The required output is the lines below from the line containing "ATOM 10 C CA . LYS A 1 3" to the line containing "ATOM 60 C CA", inclusive, retyped exactly. No other lines belong in it.

Entries supplied section start

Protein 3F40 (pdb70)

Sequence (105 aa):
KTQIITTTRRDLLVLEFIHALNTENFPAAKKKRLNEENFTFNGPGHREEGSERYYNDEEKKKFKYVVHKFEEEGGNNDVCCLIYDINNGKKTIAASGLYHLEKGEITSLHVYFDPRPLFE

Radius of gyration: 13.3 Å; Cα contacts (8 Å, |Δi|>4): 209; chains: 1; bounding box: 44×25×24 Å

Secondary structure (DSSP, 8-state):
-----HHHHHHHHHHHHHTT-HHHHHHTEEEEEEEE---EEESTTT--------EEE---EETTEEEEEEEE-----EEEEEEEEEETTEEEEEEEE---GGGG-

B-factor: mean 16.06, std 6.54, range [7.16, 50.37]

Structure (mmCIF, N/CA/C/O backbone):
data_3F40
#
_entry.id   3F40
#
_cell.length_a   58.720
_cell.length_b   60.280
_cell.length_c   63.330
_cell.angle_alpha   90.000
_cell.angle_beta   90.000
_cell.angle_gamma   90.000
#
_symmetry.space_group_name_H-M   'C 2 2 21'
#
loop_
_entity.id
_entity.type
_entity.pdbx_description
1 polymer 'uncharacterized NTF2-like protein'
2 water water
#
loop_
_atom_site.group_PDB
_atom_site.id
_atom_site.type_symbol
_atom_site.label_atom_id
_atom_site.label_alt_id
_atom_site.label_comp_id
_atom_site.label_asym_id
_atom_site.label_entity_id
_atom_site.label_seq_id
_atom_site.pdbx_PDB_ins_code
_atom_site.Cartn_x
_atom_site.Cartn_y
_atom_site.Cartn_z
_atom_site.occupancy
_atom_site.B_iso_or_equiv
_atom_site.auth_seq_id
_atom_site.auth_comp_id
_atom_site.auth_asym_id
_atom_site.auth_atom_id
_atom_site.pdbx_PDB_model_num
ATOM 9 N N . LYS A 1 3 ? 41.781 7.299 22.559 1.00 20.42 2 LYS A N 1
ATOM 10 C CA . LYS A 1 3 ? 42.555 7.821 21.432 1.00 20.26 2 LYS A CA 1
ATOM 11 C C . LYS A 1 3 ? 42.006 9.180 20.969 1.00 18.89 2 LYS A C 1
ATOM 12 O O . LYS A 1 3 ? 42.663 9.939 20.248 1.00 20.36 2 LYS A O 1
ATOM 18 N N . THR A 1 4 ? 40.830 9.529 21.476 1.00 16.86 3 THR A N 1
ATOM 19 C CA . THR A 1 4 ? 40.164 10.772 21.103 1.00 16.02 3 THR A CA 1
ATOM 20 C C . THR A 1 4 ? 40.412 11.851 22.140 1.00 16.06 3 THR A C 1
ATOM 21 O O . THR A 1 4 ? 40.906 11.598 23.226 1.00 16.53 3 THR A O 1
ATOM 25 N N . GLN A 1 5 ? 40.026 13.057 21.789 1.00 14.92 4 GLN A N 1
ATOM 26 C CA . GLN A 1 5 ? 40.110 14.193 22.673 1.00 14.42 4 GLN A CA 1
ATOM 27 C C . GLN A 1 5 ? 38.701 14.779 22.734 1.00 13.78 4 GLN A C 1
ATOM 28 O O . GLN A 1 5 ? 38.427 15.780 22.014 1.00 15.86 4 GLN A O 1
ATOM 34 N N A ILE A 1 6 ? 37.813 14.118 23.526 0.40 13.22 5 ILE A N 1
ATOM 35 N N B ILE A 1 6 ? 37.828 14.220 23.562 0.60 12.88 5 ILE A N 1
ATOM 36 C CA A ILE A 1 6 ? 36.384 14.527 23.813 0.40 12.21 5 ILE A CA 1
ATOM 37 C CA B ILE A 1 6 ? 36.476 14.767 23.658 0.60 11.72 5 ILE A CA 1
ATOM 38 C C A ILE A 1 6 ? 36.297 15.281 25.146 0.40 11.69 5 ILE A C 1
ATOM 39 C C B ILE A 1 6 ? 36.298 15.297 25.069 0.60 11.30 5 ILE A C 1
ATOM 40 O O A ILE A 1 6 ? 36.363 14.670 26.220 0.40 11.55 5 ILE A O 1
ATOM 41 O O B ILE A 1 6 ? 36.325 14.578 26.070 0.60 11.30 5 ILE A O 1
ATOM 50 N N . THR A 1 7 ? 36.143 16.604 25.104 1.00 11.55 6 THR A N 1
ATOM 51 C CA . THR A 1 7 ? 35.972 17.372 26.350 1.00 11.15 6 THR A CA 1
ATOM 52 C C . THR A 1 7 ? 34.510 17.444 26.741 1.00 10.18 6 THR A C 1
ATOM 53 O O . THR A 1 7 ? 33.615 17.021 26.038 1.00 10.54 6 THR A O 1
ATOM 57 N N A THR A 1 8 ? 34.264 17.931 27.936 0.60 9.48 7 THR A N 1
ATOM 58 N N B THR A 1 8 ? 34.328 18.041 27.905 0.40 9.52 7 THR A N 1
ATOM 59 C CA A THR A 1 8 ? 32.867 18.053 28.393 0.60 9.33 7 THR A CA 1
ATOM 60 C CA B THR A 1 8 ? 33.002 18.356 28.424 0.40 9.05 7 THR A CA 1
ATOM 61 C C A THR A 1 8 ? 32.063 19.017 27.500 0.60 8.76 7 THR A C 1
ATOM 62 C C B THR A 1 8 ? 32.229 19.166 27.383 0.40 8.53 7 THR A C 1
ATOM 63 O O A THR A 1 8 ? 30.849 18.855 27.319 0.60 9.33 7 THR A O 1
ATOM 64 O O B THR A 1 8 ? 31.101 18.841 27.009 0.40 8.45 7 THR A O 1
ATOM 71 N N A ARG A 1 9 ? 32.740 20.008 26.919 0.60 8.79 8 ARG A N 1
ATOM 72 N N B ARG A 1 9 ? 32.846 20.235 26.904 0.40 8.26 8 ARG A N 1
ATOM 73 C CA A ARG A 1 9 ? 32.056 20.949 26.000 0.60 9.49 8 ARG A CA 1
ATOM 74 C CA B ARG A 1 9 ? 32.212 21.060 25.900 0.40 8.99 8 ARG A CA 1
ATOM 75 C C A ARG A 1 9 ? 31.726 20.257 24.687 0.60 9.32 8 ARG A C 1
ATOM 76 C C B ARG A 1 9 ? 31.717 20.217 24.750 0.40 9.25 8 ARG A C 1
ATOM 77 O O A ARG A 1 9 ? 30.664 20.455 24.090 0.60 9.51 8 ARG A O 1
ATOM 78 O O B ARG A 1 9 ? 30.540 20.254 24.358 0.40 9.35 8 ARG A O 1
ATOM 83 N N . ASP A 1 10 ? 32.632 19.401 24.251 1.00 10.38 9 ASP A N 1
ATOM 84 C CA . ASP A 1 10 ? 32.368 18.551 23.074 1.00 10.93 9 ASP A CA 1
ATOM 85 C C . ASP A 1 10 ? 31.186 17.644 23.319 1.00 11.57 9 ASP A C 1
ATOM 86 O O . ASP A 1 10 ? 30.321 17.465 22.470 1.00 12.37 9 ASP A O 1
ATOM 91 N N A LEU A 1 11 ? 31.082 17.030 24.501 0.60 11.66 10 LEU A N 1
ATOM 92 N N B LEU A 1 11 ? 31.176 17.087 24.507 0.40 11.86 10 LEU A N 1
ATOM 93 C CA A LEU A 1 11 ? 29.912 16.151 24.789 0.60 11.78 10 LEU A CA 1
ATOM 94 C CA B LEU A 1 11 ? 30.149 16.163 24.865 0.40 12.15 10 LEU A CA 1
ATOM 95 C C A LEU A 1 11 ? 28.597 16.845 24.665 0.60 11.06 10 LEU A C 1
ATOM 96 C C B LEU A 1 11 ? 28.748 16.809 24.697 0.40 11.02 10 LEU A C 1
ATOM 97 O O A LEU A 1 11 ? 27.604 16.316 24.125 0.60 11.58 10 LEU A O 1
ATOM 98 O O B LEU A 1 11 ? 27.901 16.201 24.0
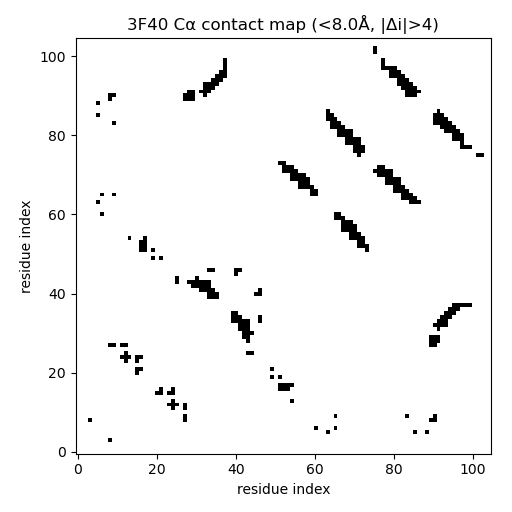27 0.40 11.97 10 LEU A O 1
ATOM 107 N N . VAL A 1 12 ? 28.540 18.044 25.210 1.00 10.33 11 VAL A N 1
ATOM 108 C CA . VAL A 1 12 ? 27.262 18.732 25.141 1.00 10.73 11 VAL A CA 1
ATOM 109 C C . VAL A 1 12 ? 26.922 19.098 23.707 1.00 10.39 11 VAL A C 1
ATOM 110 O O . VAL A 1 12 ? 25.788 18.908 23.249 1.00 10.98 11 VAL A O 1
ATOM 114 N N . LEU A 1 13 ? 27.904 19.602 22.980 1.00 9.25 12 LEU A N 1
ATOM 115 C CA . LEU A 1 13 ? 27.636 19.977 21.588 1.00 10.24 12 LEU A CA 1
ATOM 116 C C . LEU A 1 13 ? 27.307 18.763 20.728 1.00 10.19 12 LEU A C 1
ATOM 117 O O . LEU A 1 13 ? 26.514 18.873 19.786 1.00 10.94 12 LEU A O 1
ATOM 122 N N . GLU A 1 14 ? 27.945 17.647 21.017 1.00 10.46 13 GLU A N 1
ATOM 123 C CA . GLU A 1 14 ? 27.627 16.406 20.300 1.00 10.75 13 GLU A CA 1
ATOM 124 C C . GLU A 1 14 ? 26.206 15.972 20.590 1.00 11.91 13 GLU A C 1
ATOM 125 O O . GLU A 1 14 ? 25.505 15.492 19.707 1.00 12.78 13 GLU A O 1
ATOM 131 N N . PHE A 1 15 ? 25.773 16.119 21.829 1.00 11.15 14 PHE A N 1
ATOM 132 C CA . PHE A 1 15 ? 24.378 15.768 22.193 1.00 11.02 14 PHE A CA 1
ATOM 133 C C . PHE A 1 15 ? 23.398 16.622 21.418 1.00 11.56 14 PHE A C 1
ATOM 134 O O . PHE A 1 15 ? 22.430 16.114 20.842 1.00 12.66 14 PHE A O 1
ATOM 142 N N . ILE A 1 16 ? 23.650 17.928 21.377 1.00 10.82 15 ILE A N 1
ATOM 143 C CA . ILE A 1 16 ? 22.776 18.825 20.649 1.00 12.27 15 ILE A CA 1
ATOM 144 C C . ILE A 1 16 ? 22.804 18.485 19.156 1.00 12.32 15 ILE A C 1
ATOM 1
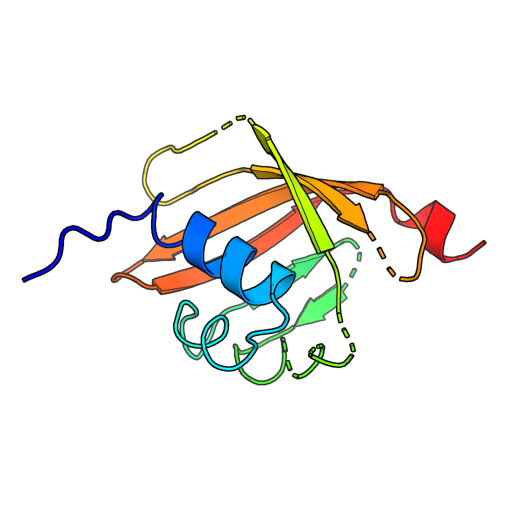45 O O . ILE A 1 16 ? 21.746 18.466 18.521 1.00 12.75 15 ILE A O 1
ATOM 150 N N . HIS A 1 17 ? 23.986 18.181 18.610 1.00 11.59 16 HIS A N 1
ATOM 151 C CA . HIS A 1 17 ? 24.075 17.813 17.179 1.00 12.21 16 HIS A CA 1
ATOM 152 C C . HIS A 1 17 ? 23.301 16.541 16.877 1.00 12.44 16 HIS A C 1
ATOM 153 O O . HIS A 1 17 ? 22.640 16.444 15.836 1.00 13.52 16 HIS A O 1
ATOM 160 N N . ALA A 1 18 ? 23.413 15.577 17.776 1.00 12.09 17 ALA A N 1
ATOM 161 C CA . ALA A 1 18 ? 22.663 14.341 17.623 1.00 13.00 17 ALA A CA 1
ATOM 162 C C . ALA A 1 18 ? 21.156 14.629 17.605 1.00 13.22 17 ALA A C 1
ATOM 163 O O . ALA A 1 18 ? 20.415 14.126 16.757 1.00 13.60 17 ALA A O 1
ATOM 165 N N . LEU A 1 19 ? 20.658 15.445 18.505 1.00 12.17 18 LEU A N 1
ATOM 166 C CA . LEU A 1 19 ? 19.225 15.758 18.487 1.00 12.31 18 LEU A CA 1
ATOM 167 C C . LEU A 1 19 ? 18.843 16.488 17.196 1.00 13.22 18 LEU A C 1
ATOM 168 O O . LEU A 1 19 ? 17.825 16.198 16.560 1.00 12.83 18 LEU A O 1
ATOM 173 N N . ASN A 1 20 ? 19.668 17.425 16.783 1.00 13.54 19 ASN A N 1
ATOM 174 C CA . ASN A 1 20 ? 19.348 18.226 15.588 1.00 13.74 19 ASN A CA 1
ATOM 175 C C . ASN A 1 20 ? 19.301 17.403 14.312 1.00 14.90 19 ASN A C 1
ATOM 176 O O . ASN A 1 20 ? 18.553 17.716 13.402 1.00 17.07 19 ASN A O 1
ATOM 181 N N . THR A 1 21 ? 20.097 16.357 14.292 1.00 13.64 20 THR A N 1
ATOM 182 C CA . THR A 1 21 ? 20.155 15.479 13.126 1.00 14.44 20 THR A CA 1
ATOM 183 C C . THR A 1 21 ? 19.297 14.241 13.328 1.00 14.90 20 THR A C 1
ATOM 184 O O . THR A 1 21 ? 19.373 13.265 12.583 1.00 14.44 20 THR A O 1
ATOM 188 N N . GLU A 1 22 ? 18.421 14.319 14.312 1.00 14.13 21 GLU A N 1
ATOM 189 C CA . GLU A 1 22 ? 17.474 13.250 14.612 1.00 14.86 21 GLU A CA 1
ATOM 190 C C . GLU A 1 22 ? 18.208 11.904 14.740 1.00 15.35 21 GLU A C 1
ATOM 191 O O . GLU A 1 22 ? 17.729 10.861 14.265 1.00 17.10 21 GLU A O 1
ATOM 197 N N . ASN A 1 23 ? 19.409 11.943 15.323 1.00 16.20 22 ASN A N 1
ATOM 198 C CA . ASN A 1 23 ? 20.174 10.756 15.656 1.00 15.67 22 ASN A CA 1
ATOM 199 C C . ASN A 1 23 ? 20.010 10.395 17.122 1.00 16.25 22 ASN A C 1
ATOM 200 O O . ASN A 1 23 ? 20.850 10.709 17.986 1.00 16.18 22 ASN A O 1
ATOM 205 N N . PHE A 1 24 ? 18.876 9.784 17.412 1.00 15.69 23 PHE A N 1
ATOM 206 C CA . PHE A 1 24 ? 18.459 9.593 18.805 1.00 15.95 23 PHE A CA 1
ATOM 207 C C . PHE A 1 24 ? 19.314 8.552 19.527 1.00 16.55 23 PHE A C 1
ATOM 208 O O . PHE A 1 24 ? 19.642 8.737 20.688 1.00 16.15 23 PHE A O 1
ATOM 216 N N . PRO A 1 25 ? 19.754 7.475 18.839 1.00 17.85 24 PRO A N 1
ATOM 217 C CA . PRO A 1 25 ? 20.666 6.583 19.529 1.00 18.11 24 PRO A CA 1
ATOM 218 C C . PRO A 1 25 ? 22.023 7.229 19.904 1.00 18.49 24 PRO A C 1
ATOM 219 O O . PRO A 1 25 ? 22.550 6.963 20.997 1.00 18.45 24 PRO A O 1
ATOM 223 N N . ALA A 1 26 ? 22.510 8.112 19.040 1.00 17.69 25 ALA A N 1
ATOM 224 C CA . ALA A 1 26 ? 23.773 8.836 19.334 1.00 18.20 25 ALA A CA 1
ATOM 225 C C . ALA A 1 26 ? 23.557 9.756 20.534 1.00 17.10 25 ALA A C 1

Entries supplied section end
Entries supplied section start

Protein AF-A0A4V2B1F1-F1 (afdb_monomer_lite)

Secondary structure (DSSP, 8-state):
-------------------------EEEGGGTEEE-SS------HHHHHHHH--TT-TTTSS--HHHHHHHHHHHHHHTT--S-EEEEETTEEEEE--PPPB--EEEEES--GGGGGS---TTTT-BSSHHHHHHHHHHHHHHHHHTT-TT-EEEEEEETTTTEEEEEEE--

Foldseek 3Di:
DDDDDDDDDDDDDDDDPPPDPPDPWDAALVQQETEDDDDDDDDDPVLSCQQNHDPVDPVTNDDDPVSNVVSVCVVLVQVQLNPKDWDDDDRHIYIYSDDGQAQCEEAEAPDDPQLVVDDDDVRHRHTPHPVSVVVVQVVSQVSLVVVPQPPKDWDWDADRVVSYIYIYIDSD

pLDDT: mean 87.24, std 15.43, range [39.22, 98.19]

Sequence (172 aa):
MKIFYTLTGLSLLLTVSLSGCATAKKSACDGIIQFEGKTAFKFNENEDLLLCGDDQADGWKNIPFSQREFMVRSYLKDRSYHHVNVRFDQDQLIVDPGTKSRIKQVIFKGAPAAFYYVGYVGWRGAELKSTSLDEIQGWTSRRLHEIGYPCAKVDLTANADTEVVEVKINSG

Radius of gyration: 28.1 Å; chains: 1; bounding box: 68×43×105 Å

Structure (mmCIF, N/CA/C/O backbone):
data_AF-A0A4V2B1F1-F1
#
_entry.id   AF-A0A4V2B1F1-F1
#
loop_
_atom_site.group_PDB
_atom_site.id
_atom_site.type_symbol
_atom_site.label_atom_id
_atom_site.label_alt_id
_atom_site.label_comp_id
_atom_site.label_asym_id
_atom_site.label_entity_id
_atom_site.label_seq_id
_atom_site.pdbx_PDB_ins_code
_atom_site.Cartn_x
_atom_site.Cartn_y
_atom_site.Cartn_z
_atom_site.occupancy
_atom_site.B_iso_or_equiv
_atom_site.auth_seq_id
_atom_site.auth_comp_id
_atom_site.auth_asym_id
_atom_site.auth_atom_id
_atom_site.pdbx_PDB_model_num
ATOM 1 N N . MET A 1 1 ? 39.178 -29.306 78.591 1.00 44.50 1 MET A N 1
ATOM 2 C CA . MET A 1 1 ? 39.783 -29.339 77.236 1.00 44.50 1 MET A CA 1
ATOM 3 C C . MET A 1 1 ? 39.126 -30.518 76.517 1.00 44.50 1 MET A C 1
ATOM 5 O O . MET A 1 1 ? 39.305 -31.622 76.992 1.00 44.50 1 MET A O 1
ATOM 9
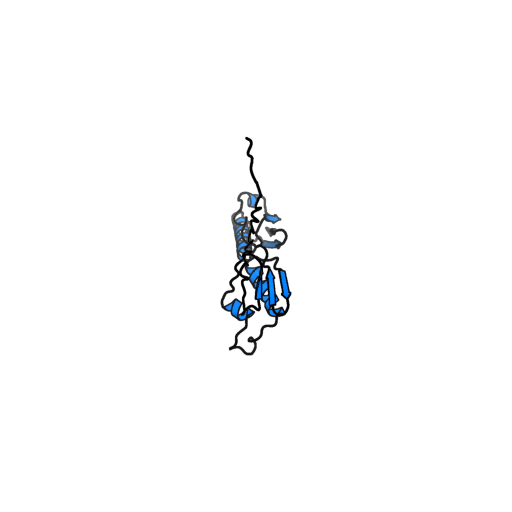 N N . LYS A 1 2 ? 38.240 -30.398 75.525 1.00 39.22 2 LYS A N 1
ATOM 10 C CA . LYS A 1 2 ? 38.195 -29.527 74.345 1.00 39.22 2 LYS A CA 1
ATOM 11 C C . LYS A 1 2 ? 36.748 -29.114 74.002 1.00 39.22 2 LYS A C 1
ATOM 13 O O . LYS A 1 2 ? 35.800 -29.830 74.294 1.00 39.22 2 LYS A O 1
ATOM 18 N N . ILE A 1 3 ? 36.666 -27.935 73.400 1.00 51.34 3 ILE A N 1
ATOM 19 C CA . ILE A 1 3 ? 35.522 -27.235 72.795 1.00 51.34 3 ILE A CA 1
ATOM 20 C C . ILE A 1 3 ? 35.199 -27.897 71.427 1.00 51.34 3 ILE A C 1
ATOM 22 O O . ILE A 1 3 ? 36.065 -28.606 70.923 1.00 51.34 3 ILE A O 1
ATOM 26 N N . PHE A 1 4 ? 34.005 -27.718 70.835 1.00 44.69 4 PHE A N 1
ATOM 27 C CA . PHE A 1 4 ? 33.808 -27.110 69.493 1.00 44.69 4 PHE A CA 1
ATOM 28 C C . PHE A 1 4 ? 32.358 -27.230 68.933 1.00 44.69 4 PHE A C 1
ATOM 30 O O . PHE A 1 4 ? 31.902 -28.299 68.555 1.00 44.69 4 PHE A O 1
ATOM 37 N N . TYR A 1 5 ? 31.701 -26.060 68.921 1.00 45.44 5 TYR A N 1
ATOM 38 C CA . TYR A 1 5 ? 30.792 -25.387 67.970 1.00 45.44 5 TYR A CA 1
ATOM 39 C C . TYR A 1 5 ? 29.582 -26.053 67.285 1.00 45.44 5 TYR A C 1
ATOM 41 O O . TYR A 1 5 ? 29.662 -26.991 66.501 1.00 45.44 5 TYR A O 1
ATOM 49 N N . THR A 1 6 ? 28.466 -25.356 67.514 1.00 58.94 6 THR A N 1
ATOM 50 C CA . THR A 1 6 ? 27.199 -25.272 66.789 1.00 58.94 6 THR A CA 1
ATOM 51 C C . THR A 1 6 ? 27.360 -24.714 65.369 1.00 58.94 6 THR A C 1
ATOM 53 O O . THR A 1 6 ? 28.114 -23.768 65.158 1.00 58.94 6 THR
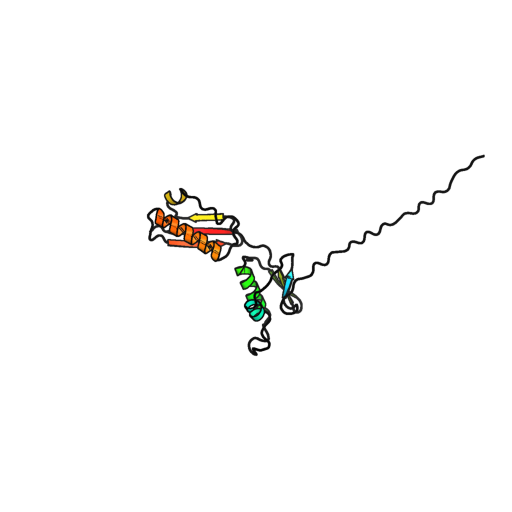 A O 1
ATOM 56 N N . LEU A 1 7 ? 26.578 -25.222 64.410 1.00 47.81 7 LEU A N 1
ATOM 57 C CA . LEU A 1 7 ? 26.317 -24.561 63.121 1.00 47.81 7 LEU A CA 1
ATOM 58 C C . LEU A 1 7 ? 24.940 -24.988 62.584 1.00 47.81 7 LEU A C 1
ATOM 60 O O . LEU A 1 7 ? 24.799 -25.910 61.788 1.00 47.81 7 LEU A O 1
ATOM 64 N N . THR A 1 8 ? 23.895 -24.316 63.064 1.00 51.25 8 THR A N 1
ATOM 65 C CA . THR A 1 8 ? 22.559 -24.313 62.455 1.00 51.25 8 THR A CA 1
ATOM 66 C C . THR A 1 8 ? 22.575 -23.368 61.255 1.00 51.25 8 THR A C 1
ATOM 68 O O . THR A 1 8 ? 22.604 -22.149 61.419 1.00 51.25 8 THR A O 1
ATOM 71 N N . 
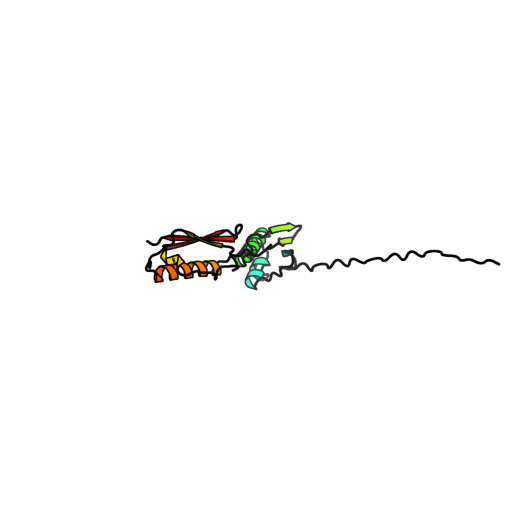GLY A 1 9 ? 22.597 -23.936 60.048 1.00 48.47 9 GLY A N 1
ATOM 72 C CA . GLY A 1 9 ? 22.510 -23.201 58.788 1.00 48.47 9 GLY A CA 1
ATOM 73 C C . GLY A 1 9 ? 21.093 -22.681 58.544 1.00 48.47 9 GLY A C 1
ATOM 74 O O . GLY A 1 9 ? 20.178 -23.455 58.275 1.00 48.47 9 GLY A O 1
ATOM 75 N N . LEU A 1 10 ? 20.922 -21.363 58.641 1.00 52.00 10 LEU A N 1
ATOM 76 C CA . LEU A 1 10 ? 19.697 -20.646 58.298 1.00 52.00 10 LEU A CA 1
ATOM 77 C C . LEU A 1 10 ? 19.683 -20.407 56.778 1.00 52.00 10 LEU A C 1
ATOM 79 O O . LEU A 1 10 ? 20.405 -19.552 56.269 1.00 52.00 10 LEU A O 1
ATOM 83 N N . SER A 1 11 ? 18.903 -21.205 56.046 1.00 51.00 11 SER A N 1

Entries supplied section end

# Task output
ATOM 10 C CA . LYS A 1 3 ? 42.555 7.821 21.432 1.00 20.26 2 LYS A CA 1
ATOM 11 C C . LYS A 1 3 ? 42.006 9.180 20.969 1.00 18.89 2 LYS A C 1
ATOM 12 O O . LYS A 1 3 ? 42.663 9.939 20.248 1.00 20.36 2 LYS A O 1
ATOM 18 N N . THR A 1 4 ? 40.830 9.529 21.476 1.00 16.86 3 THR A N 1
ATOM 19 C CA . THR A 1 4 ? 40.164 10.772 21.103 1.00 16.02 3 THR A CA 1
ATOM 20 C C . THR A 1 4 ? 40.412 11.851 22.140 1.00 16.06 3 THR A C 1
ATOM 21 O O . THR A 1 4 ? 40.906 11.598 23.226 1.00 16.53 3 THR A O 1
ATOM 25 N N . GLN A 1 5 ? 40.026 13.057 21.789 1.00 14.92 4 GLN A N 1
ATOM 26 C CA . GLN A 1 5 ? 40.110 14.193 22.673 1.00 14.42 4 GLN A CA 1
ATOM 27 C C . GLN A 1 5 ? 38.701 14.779 22.734 1.00 13.78 4 GLN A C 1
ATOM 28 O O . GLN A 1 5 ? 38.427 15.780 22.014 1.00 15.86 4 GLN A O 1
ATOM 34 N N A ILE A 1 6 ? 37.813 14.118 23.526 0.40 13.22 5 ILE A N 1
ATOM 35 N N B ILE A 1 6 ? 37.828 14.220 23.562 0.60 12.88 5 ILE A N 1
ATOM 36 C CA A ILE A 1 6 ? 36.384 14.527 23.813 0.40 12.21 5 ILE A CA 1
ATOM 37 C CA B ILE A 1 6 ? 36.476 14.767 23.658 0.60 11.72 5 ILE A CA 1
ATOM 38 C C A ILE A 1 6 ? 36.297 15.281 25.146 0.40 11.69 5 ILE A C 1
ATOM 39 C C B ILE A 1 6 ? 36.298 15.297 25.069 0.60 11.30 5 ILE A C 1
ATOM 40 O O A ILE A 1 6 ? 36.363 14.670 26.220 0.40 11.55 5 ILE A O 1
ATOM 41 O O B ILE A 1 6 ? 36.325 14.578 26.070 0.60 11.30 5 ILE A O 1
ATOM 50 N N . THR A 1 7 ? 36.143 16.604 25.104 1.00 11.55 6 THR A N 1
ATOM 51 C CA . THR A 1 7 ? 35.972 17.372 26.350 1.00 11.15 6 THR A CA 1
ATOM 52 C C . THR A 1 7 ? 34.510 17.444 26.741 1.00 10.18 6 THR A C 1
ATOM 53 O O . THR A 1 7 ? 33.615 17.021 26.038 1.00 10.54 6 THR A O 1
ATOM 57 N N A THR A 1 8 ? 34.264 17.931 27.936 0.60 9.48 7 THR A N 1
ATOM 58 N N B THR A 1 8 ? 34.328 18.041 27.905 0.40 9.52 7 THR A N 1
ATOM 59 C CA A THR A 1 8 ? 32.867 18.053 28.393 0.60 9.33 7 THR A CA 1
ATOM 60 C CA B THR A 1 8 ? 33.002 18.356 28.424 0.40 9.05 7 THR A CA 1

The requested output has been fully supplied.